Extracted records:
━━━━━━━━

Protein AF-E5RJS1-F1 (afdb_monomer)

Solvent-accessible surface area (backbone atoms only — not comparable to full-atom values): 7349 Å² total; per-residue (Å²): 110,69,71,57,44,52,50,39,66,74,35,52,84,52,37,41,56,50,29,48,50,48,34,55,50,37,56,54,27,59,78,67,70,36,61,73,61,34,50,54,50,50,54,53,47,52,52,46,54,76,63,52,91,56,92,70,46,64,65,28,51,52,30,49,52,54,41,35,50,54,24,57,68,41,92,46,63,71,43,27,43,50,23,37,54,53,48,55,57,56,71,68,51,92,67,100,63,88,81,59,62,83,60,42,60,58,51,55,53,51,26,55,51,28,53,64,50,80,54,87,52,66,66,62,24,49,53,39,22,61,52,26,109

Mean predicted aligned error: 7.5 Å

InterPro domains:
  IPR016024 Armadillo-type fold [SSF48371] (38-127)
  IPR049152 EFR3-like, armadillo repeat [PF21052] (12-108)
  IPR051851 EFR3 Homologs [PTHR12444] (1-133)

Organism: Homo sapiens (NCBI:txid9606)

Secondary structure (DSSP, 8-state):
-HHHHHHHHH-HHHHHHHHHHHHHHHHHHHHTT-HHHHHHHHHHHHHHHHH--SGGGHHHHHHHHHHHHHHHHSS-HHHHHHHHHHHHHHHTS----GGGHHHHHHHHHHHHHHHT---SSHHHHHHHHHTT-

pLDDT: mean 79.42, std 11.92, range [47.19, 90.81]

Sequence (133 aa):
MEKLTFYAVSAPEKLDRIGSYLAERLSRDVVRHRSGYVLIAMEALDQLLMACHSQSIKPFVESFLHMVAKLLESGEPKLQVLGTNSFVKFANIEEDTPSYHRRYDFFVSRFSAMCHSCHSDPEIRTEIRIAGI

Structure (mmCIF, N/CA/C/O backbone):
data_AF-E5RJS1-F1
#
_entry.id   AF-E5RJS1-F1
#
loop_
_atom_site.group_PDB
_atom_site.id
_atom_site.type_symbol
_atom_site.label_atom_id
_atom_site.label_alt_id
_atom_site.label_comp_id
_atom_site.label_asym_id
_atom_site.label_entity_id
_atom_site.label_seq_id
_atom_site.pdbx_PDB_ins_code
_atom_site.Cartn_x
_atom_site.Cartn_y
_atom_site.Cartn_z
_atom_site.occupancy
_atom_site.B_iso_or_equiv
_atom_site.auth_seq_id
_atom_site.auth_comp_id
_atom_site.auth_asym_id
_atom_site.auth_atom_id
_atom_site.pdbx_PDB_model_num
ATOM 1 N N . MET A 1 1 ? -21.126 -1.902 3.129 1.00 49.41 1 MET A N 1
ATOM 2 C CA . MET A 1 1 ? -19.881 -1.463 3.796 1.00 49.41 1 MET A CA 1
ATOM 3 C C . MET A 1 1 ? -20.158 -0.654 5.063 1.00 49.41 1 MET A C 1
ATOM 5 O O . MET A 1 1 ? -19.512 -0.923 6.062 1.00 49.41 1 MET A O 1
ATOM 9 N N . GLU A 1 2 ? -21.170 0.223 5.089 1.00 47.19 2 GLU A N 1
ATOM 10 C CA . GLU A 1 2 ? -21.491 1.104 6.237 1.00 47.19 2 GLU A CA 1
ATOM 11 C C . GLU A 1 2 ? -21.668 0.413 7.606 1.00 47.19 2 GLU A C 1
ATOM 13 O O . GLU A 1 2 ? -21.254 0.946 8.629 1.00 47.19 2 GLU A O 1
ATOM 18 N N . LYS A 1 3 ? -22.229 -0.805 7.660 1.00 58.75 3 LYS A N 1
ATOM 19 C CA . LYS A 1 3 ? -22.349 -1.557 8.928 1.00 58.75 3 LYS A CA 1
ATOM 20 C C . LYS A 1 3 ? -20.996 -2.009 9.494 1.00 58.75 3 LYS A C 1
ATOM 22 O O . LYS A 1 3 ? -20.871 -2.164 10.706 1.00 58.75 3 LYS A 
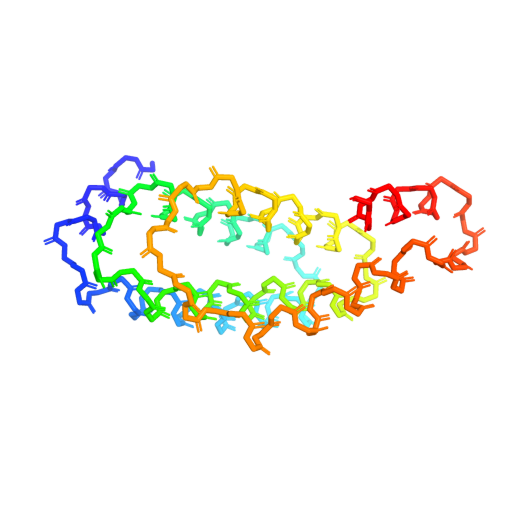O 1
ATOM 27 N N . LEU A 1 4 ? -20.004 -2.245 8.631 1.00 55.53 4 LEU A N 1
ATOM 28 C CA . LEU A 1 4 ? -18.678 -2.722 9.028 1.00 55.53 4 LEU A CA 1
ATOM 29 C C . LEU A 1 4 ? -17.820 -1.564 9.551 1.00 55.53 4 LEU A C 1
ATOM 31 O O . LEU A 1 4 ? -17.185 -1.704 10.591 1.00 55.53 4 LEU A O 1
ATOM 35 N N . THR A 1 5 ? -17.882 -0.405 8.890 1.00 55.62 5 THR A N 1
ATOM 36 C CA . THR A 1 5 ? -17.264 0.837 9.372 1.00 55.62 5 THR A CA 1
ATOM 37 C C . THR A 1 5 ? -17.903 1.309 10.678 1.00 55.62 5 THR A C 1
ATOM 39 O O . THR A 1 5 ? -17.178 1.610 11.620 1.00 55.62 5 THR A O 1
ATOM 42 N N . PHE A 1 6 ? -19.235 1.257 10.815 1.00 57.72 6 PHE A N 1
ATOM 43 C CA . PHE A 1 6 ? -19.914 1.587 12.079 1.00 57.72 6 PHE A CA 1
AT
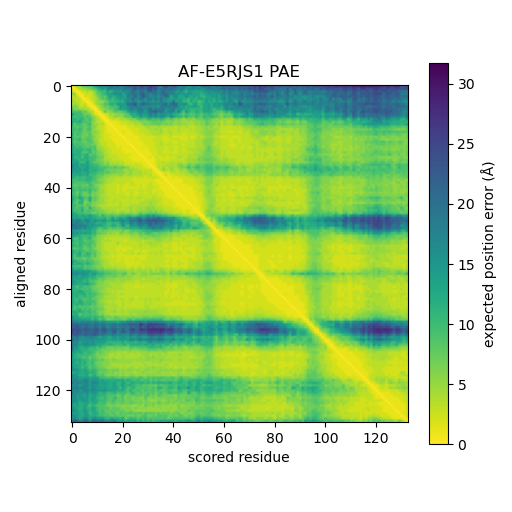OM 44 C C . PHE A 1 6 ? -19.474 0.679 13.239 1.00 57.72 6 PHE A C 1
ATOM 46 O O . PHE A 1 6 ? -19.226 1.150 14.349 1.00 57.72 6 PHE A O 1
ATOM 53 N N . TYR A 1 7 ? -19.322 -0.626 12.988 1.00 56.59 7 TYR A N 1
ATOM 54 C CA . TYR A 1 7 ? -18.858 -1.578 13.999 1.00 56.59 7 TYR A CA 1
ATOM 55 C C . TYR A 1 7 ? -17.381 -1.388 14.367 1.00 56.59 7 TYR A C 1
ATOM 57 O O . TYR A 1 7 ? -17.031 -1.483 15.542 1.00 56.59 7 TYR A O 1
ATOM 65 N N . ALA A 1 8 ? -16.522 -1.100 13.385 1.00 54.47 8 ALA A N 1
ATOM 66 C CA . ALA A 1 8 ? -15.102 -0.844 13.611 1.00 54.47 8 ALA A CA 1
ATOM 67 C C . ALA A 1 8 ? -14.879 0.437 14.432 1.00 54.47 8 ALA A C 1
ATOM 69 O O . ALA A 1 8 ? -14.108 0.422 15.388 1.00 54.47 8 ALA A O 1
ATOM 70 N N . VAL A 1 9 ? -15.631 1.502 14.135 1.00 58.22 9 VAL A N 1
ATOM 71 C CA . VAL A 1 9 ? -15.617 2.756 14.907 1.00 58.22 9 VAL A CA 1
ATOM 72 C C . VAL A 1 9 ? -16.168 2.556 16.327 1.00 58.22 9 VAL A C 1
ATOM 74 O O . VAL A 1 9 ? -15.680 3.172 17.269 1.00 58.22 9 VAL A O 1
ATOM 77 N N . SER A 1 10 ? -17.142 1.656 16.508 1.00 58.81 10 SER A N 1
ATOM 78 C CA . SER A 1 10 ? -17.753 1.368 17.818 1.00 58.81 10 SER A CA 1
ATOM 79 C C . SER A 1 10 ? -16.901 0.470 18.730 1.00 58.81 10 SER A C 1
ATOM 81 O O . SER A 1 10 ? -17.164 0.400 19.929 1.00 58.81 10 SER A O 1
ATOM 83 N N . ALA A 1 11 ? -15.920 -0.260 18.187 1.00 63.34 11 ALA A N 1
ATOM 84 C CA . ALA A 1 11 ? -15.107 -1.225 18.930 1.00 63.34 11 ALA A CA 1
ATOM 85 C C . ALA A 1 11 ? -13.622 -1.170 18.505 1.00 63.34 11 ALA A C 1
ATOM 87 O O . ALA A 1 11 ? -13.139 -2.094 17.840 1.00 63.34 11 ALA A O 1
ATOM 88 N N . PRO A 1 12 ? -12.879 -0.127 18.917 1.00 62.97 12 PRO A N 1
ATOM 89 C CA . PRO A 1 12 ? -11.487 0.098 18.517 1.00 62.97 12 PRO A CA 1
ATOM 90 C C . PRO A 1 12 ? -10.540 -1.074 18.831 1.00 62.97 12 PRO A C 1
ATOM 92 O O . PRO A 1 12 ? -9.622 -1.357 18.069 1.00 62.97 12 PRO A O 1
ATOM 95 N N . GLU A 1 13 ? -10.807 -1.842 19.891 1.00 66.06 13 GLU A N 1
ATOM 96 C CA . GLU A 1 13 ? -10.023 -3.035 20.259 1.00 66.06 13 GLU A CA 1
ATOM 97 C C . GLU A 1 13 ? -10.131 -4.188 19.244 1.00 66.06 13 GLU A C 1
ATOM 99 O O . GLU A 1 13 ? -9.261 -5.054 19.160 1.00 66.06 13 GLU A O 1
ATOM 104 N N . LYS A 1 14 ? -11.209 -4.228 18.453 1.00 72.12 14 LYS A N 1
ATOM 105 C CA . LYS A 1 14 ? -11.396 -5.237 17.398 1.00 72.12 14 LYS A CA 1
ATOM 106 C C . LYS A 1 14 ? -10.721 -4.829 16.098 1.00 72.12 14 LYS A C 1
ATOM 108 O O . LYS A 1 14 ? -10.479 -5.687 15.252 1.00 72.12 14 LYS A O 1
ATOM 113 N N . LEU A 1 15 ? -10.419 -3.545 15.950 1.00 74.88 15 LEU A N 1
ATOM 114 C CA . LEU A 1 15 ? -9.873 -2.962 14.738 1.00 74.88 15 LEU A CA 1
ATOM 115 C C . LEU A 1 15 ? -8.452 -3.474 14.471 1.00 74.88 15 LEU A C 1
ATOM 117 O O . LEU A 1 15 ? -8.140 -3.857 13.347 1.00 74.88 15 LEU A O 1
ATOM 121 N N . ASP A 1 16 ? -7.652 -3.625 15.525 1.00 75.44 16 ASP A N 1
ATOM 122 C CA . ASP A 1 16 ? -6.326 -4.248 15.459 1.00 75.44 16 ASP A CA 1
ATOM 123 C C . ASP A 1 16 ? -6.386 -5.719 14.997 1.00 75.44 16 ASP A C 1
ATOM 125 O O . ASP A 1 16 ? -5.690 -6.130 14.065 1.00 75.44 16 ASP A O 1
ATOM 129 N N . ARG A 1 17 ? -7.312 -6.511 15.562 1.00 81.94 17 ARG A N 1
ATOM 130 C CA . ARG A 1 17 ? -7.532 -7.910 15.143 1.00 81.94 17 ARG A CA 1
ATOM 131 C C . ARG A 1 17 ? -7.995 -8.016 13.691 1.00 81.94 17 ARG A C 1
ATOM 133 O O . ARG A 1 17 ? -7.572 -8.931 12.985 1.00 81.94 17 ARG A O 1
ATOM 140 N N . ILE A 1 18 ? -8.864 -7.105 13.250 1.00 82.38 18 ILE A N 1
ATOM 141 C CA . ILE A 1 18 ? -9.337 -7.044 11.861 1.00 82.38 18 ILE A CA 1
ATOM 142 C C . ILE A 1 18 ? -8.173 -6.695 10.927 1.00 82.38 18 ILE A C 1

━━━━━━━━

Exercise requirements: Look above for the line holding "ATOM 104 N N" and the line holding "ATOM 125 O O", then output exactly those two lines and every line between them, nothing more.

Written response:
ATOM 104 N N . LYS A 1 14 ? -11.209 -4.228 18.453 1.00 72.12 14 LYS A N 1
ATOM 105 C CA . LYS A 1 14 ? -11.396 -5.237 17.398 1.00 72.12 14 LYS A CA 1
ATOM 106 C C . LYS A 1 14 ? -10.721 -4.829 16.098 1.00 72.12 14 LYS A C 1
ATOM 108 O O . LYS A 1 14 ? -10.479 -5.687 15.252 1.00 72.12 14 LYS A O 1
ATOM 113 N N . LEU A 1 15 ? -10.419 -3.545 15.950 1.00 74.88 15 LEU A N 1
ATOM 114 C CA . LEU A 1 15 ? -9.873 -2.962 14.738 1.00 74.88 15 LEU A CA 1
ATOM 115 C C . LEU A 1 15 ? -8.452 -3.474 14.471 1.00 74.88 15 LEU A C 1
ATOM 117 O O . LEU A 1 15 ? -8.140 -3.857 13.347 1.00 74.88 15 LEU A O 1
ATOM 121 N N . ASP A 1 16 ? -7.652 -3.625 15.525 1.00 75.44 16 ASP A N 1
ATOM 122 C CA . ASP A 1 16 ? -6.326 -4.248 15.459 1.00 75.44 16 ASP A CA 1
ATOM 123 C C . ASP A 1 16 ? -6.386 -5.719 14.997 1.00 75.44 16 ASP A C 1
ATOM 125 O O . ASP A 1 16 ? -5.690 -6.130 14.065 1.00 75.44 16 ASP A O 1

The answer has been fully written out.